Surely, the population of a country or a city know how to pronounce their place-names. We should learn from the inhabitants, not impose our own garbage on them.

Tell that to a French person speaking of London.... :D We ALL, all over the world, "impose our own garbage". Because we speak different languages. My favourites are in Belgium, where you have two languages (three if you count Dutch) each with their own names for the same places in their own country. Brugge/Bruges; Liege/Lidje/Luik; Gent/Gand; Ypres/Ieper....

Long live diversity !
 

ravenest

Unless one is saying the theatrical "in Gay Paree", but you are right. The word in English came from the French, not the Italian- nor the German Tarroch. If so, we would be saying
Ta-rock. New Zealand has many transliterations of Maori into English, and the results are hilarious. The pronounciations are invariably wrong.
Te-Ka- whata should actually be pronounced TeaCOWpfata. Americans call a mountain here
wrap-a-ho like it is an Apache name....but it is rue- a- peh-who. Everyone still knows it is the Mountain. Pronounciation is specific to different dialects. I would love to hear a Welsh person say 'Tarot'
~Rosanne

Yeees ... like when I said I was on my way to Whatakhane when someone in NZ asked about my next stop ... apparently I got that quiet wrong.
 

trzes

Tell that to a French person speaking of London.... :D

Anybody there who can pronounce Andalucía, München, Beijing, Chernivtsi AND Khouribga like the natives would? I am hardly up for one :D

ETA: not to mention Gloucestershire and Reims
 

Rosanne

? I am hardly up for one :D

..and yet your name? Trees? Zees? Rumplestiltskin? Tea-Zed-eease? (Just having a laugh)

~ROW-zan as in Xanado.
 

trzes

..and yet your name? Trees? Zees? Rumplestiltskin? Tea-Zed-eease? (Just having a laugh)

~ROW-zan as in Xanado.

My forum name is a good one indeed :laugh: It's part of my (German) grandfather's Polish surname and the oral familiy history goes that he couldn't pronounce it correctly himself and therefore finally got rid of it. But in fact Polish pronounciation is fairly straight forward, once you know the rules (like r+z = sh).

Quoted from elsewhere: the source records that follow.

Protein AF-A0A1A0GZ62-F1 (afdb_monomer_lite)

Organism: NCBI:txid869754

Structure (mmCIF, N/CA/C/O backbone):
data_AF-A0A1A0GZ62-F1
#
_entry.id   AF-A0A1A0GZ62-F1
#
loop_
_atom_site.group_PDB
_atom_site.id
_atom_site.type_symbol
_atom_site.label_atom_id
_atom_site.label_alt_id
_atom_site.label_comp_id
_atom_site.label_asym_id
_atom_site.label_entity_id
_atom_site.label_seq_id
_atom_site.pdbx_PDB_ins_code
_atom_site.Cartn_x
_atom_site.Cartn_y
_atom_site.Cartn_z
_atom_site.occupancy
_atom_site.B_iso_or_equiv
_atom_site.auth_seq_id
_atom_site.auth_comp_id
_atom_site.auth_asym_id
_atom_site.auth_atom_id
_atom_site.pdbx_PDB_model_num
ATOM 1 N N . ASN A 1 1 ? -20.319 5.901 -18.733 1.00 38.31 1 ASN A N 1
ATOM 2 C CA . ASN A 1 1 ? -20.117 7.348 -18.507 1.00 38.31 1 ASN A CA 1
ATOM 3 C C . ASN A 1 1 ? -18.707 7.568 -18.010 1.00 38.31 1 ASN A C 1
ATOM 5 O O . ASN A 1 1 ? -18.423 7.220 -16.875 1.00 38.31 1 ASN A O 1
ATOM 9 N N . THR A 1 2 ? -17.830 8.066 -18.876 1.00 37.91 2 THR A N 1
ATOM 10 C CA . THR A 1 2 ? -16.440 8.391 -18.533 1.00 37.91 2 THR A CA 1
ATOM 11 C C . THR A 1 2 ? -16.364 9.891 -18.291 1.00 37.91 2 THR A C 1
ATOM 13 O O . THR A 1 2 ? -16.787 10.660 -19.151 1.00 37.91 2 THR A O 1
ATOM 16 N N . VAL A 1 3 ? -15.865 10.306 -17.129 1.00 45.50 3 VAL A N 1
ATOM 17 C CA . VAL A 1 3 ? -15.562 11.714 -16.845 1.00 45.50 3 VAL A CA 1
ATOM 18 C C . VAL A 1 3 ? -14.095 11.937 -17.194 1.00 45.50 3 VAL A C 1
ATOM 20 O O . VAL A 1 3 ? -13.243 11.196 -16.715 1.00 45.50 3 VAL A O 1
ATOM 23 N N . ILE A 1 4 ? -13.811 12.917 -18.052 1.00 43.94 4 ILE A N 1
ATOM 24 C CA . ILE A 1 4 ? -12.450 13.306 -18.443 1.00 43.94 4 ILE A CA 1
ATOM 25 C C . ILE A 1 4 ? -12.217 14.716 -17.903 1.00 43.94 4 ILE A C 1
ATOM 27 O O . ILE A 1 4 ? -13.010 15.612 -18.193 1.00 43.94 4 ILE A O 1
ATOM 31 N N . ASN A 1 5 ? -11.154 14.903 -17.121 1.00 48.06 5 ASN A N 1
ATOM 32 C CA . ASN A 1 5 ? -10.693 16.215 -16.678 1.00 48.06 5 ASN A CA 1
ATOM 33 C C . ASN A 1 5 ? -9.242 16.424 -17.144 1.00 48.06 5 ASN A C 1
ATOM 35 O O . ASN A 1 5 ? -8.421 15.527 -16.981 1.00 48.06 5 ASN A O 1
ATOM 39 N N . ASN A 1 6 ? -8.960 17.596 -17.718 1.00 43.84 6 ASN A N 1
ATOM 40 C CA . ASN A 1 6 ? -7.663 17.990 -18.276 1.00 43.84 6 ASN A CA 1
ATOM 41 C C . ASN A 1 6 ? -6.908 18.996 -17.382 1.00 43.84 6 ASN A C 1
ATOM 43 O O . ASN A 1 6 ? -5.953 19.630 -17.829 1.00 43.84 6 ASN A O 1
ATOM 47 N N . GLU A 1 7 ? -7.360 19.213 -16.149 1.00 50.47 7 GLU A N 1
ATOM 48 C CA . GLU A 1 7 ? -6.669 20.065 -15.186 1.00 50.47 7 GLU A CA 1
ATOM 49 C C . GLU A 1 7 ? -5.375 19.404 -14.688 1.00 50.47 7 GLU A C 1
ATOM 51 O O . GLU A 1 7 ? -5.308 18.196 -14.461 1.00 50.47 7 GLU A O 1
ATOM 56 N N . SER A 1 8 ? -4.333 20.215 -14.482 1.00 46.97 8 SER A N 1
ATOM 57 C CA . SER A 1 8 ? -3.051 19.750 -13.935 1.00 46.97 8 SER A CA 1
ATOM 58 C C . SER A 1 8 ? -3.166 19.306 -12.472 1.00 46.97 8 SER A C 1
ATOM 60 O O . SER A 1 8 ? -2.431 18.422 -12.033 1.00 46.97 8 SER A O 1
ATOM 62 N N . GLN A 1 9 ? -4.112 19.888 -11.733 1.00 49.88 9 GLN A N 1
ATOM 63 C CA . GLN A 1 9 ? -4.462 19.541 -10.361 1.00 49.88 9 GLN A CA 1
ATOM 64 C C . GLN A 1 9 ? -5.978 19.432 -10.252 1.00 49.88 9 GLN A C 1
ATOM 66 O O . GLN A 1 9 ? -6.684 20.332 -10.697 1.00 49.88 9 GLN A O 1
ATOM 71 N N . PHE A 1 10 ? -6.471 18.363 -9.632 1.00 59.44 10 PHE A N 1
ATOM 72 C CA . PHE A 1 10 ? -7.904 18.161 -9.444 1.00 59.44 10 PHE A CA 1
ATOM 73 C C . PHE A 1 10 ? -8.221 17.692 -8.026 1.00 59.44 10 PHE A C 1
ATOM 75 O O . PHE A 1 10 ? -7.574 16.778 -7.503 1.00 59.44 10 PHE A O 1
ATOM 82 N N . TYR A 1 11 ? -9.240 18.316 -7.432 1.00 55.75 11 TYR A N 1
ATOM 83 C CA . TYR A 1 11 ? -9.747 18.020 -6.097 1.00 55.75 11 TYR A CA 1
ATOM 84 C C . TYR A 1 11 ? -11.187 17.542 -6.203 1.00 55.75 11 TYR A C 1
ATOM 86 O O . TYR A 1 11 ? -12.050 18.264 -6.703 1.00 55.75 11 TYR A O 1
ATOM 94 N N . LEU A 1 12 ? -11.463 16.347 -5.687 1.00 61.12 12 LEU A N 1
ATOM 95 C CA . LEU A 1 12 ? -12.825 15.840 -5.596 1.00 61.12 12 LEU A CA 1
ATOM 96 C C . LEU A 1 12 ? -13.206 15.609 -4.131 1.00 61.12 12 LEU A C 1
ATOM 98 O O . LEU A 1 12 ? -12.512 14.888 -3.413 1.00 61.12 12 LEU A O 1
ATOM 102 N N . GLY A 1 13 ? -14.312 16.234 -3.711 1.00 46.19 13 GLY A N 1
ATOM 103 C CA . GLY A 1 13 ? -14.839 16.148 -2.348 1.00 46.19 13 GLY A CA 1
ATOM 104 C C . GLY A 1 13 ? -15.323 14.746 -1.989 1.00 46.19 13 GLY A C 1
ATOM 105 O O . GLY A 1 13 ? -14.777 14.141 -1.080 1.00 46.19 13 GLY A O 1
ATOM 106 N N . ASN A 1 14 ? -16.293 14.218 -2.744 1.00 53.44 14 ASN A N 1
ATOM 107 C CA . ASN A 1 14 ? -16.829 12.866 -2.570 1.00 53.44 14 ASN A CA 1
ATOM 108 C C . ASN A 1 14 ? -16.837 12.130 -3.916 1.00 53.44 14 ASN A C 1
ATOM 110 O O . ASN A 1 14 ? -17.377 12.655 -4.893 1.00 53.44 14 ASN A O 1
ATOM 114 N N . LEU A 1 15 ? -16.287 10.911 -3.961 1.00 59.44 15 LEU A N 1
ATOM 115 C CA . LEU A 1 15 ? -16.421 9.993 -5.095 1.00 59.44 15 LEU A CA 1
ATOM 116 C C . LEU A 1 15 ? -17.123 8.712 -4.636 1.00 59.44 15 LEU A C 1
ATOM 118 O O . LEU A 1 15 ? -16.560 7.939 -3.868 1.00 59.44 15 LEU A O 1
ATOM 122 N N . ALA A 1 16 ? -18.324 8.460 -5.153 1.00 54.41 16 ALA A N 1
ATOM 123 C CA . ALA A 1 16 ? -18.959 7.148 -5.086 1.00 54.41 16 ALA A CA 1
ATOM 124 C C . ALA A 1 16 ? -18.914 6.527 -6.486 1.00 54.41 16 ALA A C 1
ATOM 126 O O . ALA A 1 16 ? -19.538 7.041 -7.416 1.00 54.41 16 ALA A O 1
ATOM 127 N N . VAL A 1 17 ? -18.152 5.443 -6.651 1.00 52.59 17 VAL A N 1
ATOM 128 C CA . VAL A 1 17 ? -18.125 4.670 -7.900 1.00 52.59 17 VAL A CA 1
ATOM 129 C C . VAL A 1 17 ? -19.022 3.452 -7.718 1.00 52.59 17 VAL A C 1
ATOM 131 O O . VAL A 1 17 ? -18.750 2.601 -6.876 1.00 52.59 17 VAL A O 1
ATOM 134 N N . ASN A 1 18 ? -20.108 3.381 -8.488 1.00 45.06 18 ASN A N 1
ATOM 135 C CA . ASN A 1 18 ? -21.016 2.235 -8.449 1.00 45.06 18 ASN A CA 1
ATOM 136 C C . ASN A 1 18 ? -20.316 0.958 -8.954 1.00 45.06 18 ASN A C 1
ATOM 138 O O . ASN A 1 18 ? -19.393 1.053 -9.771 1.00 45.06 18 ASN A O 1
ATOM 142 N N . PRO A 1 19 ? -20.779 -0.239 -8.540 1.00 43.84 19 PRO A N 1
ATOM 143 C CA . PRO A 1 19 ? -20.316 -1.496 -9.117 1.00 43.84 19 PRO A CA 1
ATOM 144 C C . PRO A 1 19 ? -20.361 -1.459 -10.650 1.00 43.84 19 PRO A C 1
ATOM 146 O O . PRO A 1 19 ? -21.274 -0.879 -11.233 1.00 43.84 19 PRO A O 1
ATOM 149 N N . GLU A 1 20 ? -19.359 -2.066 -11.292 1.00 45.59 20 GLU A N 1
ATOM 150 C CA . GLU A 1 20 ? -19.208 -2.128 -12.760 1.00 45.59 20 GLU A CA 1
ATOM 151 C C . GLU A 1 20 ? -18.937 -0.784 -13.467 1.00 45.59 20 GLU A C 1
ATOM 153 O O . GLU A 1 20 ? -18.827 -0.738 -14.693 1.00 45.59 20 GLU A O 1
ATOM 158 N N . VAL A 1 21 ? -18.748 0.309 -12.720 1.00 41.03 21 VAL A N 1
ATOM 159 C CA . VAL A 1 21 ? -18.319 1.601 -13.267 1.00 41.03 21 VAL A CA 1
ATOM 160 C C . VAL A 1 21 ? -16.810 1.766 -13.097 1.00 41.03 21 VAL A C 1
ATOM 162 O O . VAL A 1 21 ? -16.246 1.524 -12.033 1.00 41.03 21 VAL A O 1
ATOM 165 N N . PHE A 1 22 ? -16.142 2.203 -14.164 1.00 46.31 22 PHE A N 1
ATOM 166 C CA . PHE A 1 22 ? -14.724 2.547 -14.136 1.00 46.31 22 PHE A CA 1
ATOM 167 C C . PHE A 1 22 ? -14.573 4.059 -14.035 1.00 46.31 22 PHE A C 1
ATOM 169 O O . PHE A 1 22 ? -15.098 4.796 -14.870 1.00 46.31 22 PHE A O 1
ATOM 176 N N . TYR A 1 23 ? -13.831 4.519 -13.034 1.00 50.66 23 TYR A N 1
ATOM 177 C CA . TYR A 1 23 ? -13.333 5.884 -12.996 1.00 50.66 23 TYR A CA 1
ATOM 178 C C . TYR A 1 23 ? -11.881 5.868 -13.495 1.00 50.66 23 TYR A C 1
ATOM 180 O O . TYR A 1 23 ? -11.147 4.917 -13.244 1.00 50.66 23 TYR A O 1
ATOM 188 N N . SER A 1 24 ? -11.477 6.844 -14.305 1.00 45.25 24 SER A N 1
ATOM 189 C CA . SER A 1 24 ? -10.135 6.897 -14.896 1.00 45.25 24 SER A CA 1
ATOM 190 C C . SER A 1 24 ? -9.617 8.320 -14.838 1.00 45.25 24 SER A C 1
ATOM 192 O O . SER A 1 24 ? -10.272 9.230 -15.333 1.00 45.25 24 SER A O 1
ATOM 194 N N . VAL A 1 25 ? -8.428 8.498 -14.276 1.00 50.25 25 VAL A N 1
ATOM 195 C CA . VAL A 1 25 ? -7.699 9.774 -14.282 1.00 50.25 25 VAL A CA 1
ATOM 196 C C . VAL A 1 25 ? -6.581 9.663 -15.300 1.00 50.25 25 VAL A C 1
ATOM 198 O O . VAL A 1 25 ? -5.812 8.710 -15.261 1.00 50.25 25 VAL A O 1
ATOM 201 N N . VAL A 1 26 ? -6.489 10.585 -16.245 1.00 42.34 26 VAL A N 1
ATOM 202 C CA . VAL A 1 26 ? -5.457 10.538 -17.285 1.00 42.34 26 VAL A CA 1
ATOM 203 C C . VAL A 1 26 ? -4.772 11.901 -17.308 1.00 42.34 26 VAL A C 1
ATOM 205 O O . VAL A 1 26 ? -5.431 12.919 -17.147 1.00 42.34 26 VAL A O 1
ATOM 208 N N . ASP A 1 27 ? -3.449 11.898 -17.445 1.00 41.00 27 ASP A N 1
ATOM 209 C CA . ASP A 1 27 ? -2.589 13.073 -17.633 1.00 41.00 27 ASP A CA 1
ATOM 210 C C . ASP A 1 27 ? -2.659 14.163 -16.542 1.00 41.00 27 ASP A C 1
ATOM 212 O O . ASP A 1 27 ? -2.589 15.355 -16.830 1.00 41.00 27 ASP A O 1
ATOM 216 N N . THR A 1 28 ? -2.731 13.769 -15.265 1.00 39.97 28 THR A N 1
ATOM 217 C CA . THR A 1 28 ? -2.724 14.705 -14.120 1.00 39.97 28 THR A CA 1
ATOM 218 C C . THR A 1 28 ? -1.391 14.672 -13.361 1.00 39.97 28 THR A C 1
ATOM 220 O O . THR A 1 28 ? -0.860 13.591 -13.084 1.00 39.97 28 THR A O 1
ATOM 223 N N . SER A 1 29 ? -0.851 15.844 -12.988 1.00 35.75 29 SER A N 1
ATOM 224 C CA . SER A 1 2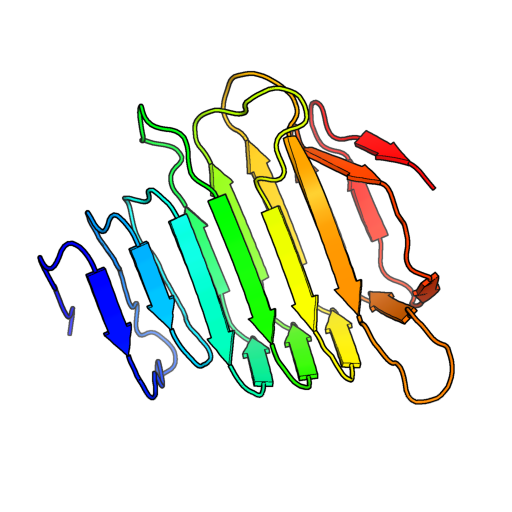9 ? 0.417 15.938 -12.245 1.00 35.75 29 SER A CA 1
ATOM 225 C C . SER A 1 29 ? 0.254 15.714 -10.737 1.00 35.75 29 SER A C 1
ATOM 227 O O . SER A 1 29 ? 1.155 15.179 -10.095 1.00 35.75 29 SER A O 1
ATOM 229 N N . LEU A 1 30 ? -0.913 16.056 -10.185 1.00 40.53 30 LEU A N 1
ATOM 230 C CA . LEU A 1 30 ? -1.310 15.757 -8.810 1.00 40.53 30 LEU A CA 1
ATOM 231 C C . LEU A 1 30 ? -2.807 15.447 -8.752 1.00 40.53 30 LEU A C 1
ATOM 233 O O . LEU A 1 30 ? -3.641 16.303 -9.050 1.00 40.53 30 LEU A O 1
ATOM 237 N N . PHE A 1 31 ? -3.151 14.240 -8.311 1.00 51.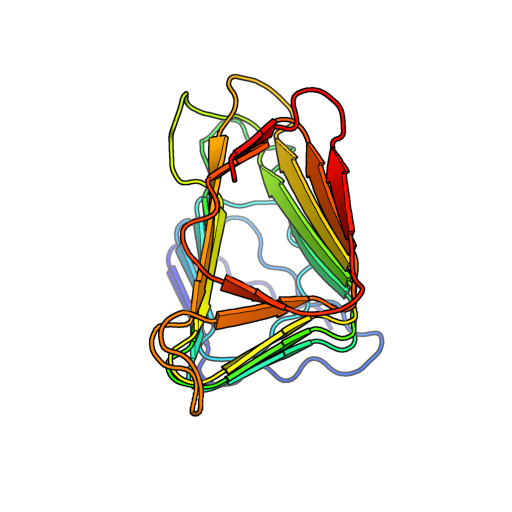28 31 PHE A N 1
ATOM 238 C CA . PHE A 1 31 ? -4.537 13.825 -8.141 1.00 51.28 31 PHE A CA 1
ATOM 239 C C . PHE A 1 31 ? -4.830 13.537 -6.671 1.00 51.28 31 PHE A C 1
ATOM 241 O O . PHE A 1 31 ? -4.250 12.606 -6.108 1.00 51.28 31 PHE A O 1
ATOM 248 N N . THR A 1 32 ? -5.711 14.342 -6.063 1.00 46.84 32 THR A N 1
ATOM 249 C CA . THR A 1 32 ? -6.130 14.177 -4.664 1.00 46.84 32 THR A CA 1
ATOM 250 C C . THR A 1 32 ? -7.621 13.856 -4.581 1.00 46.84 32 THR A C 1
ATOM 252 O O . THR A 1 32 ? -8.451 14.724 -4.849 1.00 46.84 32 THR A O 1
ATOM 255 N N . ILE A 1 33 ? -7.977 12.629 -4.180 1.00 54.22 33 ILE A N 1
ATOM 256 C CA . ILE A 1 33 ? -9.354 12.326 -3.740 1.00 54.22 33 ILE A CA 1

To me being a German native speaker "tArrow" sounds quit silly I have to admit. But in general most attempts of non-natives to pronounce words like what they think they should sound like in the original language are not much better. Like Doreen Virtue talking about her first "tèhrOUUH". That was equally far from the French or German sound.
 

seven stars

I'm originally from oklahoma so it rhymes with sparrow.
 

Shade

Why not pronounce the t and make it rhyme with carrot? The silent t sounds affected and snobby, almost as bad as putting the accent on the last syllable. However, I usually make the t silent in order to be understood.

I once listened to a podcast where the hostess pronounced it that way - "Tarrit." She said she had been reading Tarrit cards for nearly 30 years and loved the imagery of Tarrit. I couldn't stand it after about 5 minutes. It was unbearable.